--- Entries supplied Enclosed Below ---

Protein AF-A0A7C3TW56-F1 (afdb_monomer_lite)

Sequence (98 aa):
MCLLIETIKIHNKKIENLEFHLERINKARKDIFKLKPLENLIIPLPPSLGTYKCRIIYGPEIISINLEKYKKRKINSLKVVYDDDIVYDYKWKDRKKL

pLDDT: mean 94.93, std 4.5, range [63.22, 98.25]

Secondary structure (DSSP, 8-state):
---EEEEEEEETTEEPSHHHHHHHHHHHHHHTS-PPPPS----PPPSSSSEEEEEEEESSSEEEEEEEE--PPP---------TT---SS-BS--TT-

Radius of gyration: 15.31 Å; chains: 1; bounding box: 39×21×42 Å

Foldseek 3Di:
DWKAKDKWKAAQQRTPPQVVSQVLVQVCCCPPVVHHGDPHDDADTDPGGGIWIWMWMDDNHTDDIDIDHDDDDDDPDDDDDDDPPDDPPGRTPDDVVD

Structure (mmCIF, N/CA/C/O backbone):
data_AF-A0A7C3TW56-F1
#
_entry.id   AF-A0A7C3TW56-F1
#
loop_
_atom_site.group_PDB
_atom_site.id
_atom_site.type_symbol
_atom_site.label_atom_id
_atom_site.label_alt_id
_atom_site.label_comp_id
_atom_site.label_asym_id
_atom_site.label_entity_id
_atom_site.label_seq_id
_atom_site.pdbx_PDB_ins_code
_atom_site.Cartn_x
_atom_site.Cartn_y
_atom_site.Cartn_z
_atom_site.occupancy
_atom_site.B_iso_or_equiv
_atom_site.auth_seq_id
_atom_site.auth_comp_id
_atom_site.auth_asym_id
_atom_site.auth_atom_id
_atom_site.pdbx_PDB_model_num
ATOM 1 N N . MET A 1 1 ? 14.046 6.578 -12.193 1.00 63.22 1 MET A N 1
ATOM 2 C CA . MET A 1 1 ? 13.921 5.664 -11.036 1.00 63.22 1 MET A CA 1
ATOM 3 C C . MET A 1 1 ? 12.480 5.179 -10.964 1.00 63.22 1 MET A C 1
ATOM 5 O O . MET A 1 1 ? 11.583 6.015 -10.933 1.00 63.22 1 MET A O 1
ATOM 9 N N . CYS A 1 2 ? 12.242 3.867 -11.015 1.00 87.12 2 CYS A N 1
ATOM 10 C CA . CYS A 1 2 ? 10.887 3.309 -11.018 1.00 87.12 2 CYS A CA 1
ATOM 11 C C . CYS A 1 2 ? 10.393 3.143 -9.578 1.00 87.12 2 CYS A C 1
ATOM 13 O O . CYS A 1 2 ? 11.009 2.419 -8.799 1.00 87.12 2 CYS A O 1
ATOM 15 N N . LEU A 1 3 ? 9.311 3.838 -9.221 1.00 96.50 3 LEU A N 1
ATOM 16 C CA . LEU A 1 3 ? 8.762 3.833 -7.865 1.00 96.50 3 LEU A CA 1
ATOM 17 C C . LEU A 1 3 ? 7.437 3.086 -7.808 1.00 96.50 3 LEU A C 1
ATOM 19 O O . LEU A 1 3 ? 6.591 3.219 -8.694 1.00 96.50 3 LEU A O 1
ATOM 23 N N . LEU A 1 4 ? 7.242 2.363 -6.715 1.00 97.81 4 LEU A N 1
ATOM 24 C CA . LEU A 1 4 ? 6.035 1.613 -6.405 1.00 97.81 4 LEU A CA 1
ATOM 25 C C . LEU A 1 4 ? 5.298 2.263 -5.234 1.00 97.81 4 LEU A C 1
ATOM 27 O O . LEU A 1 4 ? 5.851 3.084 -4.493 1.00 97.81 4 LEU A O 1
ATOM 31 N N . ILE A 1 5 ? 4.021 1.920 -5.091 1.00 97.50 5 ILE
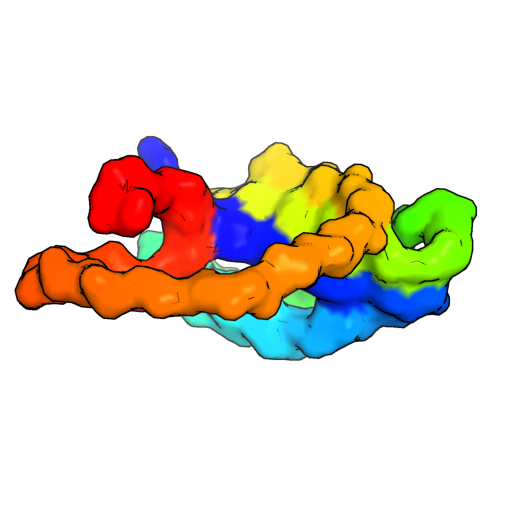 A N 1
ATOM 32 C CA . ILE A 1 5 ? 3.151 2.479 -4.061 1.00 97.50 5 ILE A CA 1
ATOM 33 C C . ILE A 1 5 ? 2.348 1.394 -3.349 1.00 97.50 5 ILE A C 1
ATOM 35 O O . ILE A 1 5 ? 1.587 0.653 -3.965 1.00 97.50 5 ILE A O 1
ATOM 39 N N . GLU A 1 6 ? 2.415 1.383 -2.021 1.00 97.94 6 GLU A N 1
ATOM 40 C CA . GLU A 1 6 ? 1.467 0.670 -1.175 1.00 97.94 6 GLU A CA 1
ATOM 41 C C . GLU A 1 6 ? 0.444 1.606 -0.546 1.00 97.94 6 GLU A C 1
ATOM 43 O O . GLU A 1 6 ? 0.664 2.800 -0.350 1.00 97.94 6 GLU A O 1
ATOM 48 N N . THR A 1 7 ? -0.750 1.079 -0.295 1.00 97.19 7 THR A N 1
ATOM 49 C CA . THR A 1 7 ? -1.840 1.837 0.326 1.00 97.19 7 THR A CA 1
ATOM 50 C C . THR A 1 7 ? -2.575 0.905 1.264 1.00 97.19 7 THR A C 1
ATOM 52 O O . THR A 1 7 ? -3.324 0.053 0.797 1.00 97.19 7 THR A O 1
ATOM 55 N N . ILE A 1 8 ? -2.309 1.064 2.554 1.00 97.56 8 ILE A N 1
ATOM 56 C CA . ILE A 1 8 ? -2.698 0.159 3.630 1.00 97.56 8 ILE A CA 1
ATOM 57 C C . ILE A 1 8 ? -3.801 0.830 4.440 1.00 97.56 8 ILE A C 1
ATOM 59 O O . ILE A 1 8 ? -3.713 2.016 4.775 1.00 97.56 8 ILE A O 1
ATOM 63 N N . LYS A 1 9 ? -4.864 0.083 4.734 1.00 97.56 9 LYS A N 1
ATOM 64 C CA . LYS A 1 9 ? -5.947 0.553 5.597 1.00 97.56 9 LYS A CA 1
ATOM 65 C C . LYS A 1 9 ? -5.538 0.346 7.050 1.00 97.56 9 LYS A C 1
ATOM 67 O O . LYS A 1 9 ? -5.137 -0.747 7.433 1.00 97.56 9 LYS A O 1
ATOM 72 N N . ILE A 1 10 ? -5.701 1.386 7.858 1.00 97.75 10 ILE A N 1
ATOM 73 C CA . ILE A 1 10 ? -5.606 1.286 9.312 1.00 97.75 10 ILE A CA 1
ATOM 74 C C . ILE A 1 10 ? -6.973 1.649 9.875 1.00 97.75 10 ILE A C 1
ATOM 76 O O . ILE A 1 10 ? -7.488 2.730 9.590 1.00 97.75 10 ILE A O 1
ATOM 80 N N . HIS A 1 11 ? -7.584 0.758 10.646 1.00 97.38 11 HIS A N 1
ATOM 81 C CA . HIS A 1 11 ? -8.881 0.988 11.268 1.00 97.38 11 HIS A CA 1
ATOM 82 C C . HIS A 1 11 ? -8.758 0.852 12.779 1.00 97.38 11 HIS A C 1
ATOM 84 O O . HIS A 1 11 ? -8.362 -0.193 13.275 1.00 97.38 11 HIS A O 1
ATOM 90 N N . ASN A 1 12 ? -9.061 1.922 13.517 1.00 96.38 12 ASN A N 1
ATOM 91 C CA . ASN A 1 12 ? -8.963 1.952 14.979 1.00 96.38 12 ASN A CA 1
ATOM 92 C C . ASN A 1 12 ? -7.601 1.441 15.485 1.00 96.38 12 ASN A C 1
ATOM 94 O O . ASN A 1 12 ? -7.532 0.592 16.364 1.00 96.38 12 ASN A O 1
ATOM 98 N N . LYS A 1 13 ? -6.515 1.958 14.887 1.00 94.50 13 LYS A N 1
ATOM 99 C CA . LYS A 1 13 ? -5.112 1.566 15.143 1.00 94.50 13 LYS A CA 1
ATOM 100 C C . LYS A 1 13 ? -4.752 0.109 14.795 1.00 94.50 13 LYS A C 1
ATOM 102 O O . LYS A 1 13 ? -3.603 -0.272 14.981 1.00 94.50 13 LYS A O 1
ATOM 107 N N . LYS A 1 14 ? -5.665 -0.674 14.214 1.00 96.25 14 LYS A N 1
ATOM 108 C CA . LYS A 1 14 ? -5.372 -1.990 13.637 1.00 96.25 14 LYS A CA 1
ATOM 109 C C . LYS A 1 14 ? -4.971 -1.847 12.171 1.00 96.25 14 LYS A C 1
ATOM 111 O O . LYS A 1 14 ? -5.705 -1.252 11.382 1.00 96.25 14 LYS A O 1
ATOM 116 N N . ILE A 1 15 ? -3.804 -2.372 11.813 1.00 97.19 15 ILE A N 1
ATOM 117 C CA . ILE A 1 15 ? -3.343 -2.443 10.423 1.00 97.19 15 ILE A CA 1
ATOM 118 C C . ILE A 1 15 ? -4.036 -3.637 9.767 1.00 97.19 15 ILE A C 1
ATOM 120 O O . ILE A 1 15 ? -3.945 -4.755 10.266 1.00 97.19 15 ILE A O 1
ATOM 124 N N . GLU A 1 16 ? -4.734 -3.403 8.663 1.00 96.88 16 GLU A N 1
ATOM 125 C CA . GLU A 1 16 ? -5.449 -4.455 7.940 1.00 96.88 16 GLU A CA 1
ATOM 126 C C . GLU A 1 16 ? -4.568 -5.036 6.826 1.00 96.88 16 GLU A C 1
ATOM 128 O O . GLU A 1 16 ? -3.917 -4.284 6.095 1.00 96.88 16 GLU A O 1
ATOM 133 N N . ASN A 1 17 ? -4.602 -6.363 6.658 1.00 96.81 17 ASN A N 1
ATOM 134 C CA . ASN A 1 17 ? -3.997 -7.090 5.531 1.00 96.81 17 ASN A CA 1
ATOM 135 C C . ASN A 1 17 ? -2.486 -6.852 5.336 1.00 96.81 17 ASN A C 1
ATOM 137 O O . ASN A 1 17 ? -1.997 -6.860 4.205 1.00 96.81 17 ASN A O 1
ATOM 141 N N . LEU A 1 18 ? -1.741 -6.612 6.422 1.00 96.38 18 LEU A N 1
ATOM 142 C CA . LEU A 1 18 ? -0.312 -6.287 6.358 1.00 96.38 18 LEU A CA 1
ATOM 143 C C . LEU A 1 18 ? 0.508 -7.362 5.629 1.00 96.38 18 LEU A C 1
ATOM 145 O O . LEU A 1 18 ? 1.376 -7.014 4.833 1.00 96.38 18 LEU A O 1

--- End of Enclosed Entries supplied ---

Copy the line containing "ATOM 137 O O" and every line after it, through the last line of the records. Include nothing else.

## Exercise result:
ATOM 137 O O . ASN A 1 17 ? -1.997 -6.860 4.205 1.00 96.81 17 ASN A O 1
ATOM 141 N N . LEU A 1 18 ? -1.741 -6.612 6.422 1.00 96.38 18 LEU A N 1
ATOM 142 C CA . LEU A 1 18 ? -0.312 -6.287 6.358 1.00 96.38 18 LEU A CA 1
ATOM 143 C C . LEU A 1 18 ? 0.508 -7.362 5.629 1.00 96.38 18 LEU A C 1
ATOM 145 O O . LEU A 1 18 ? 1.376 -7.014 4.833 1.00 96.38 18 LEU A O 1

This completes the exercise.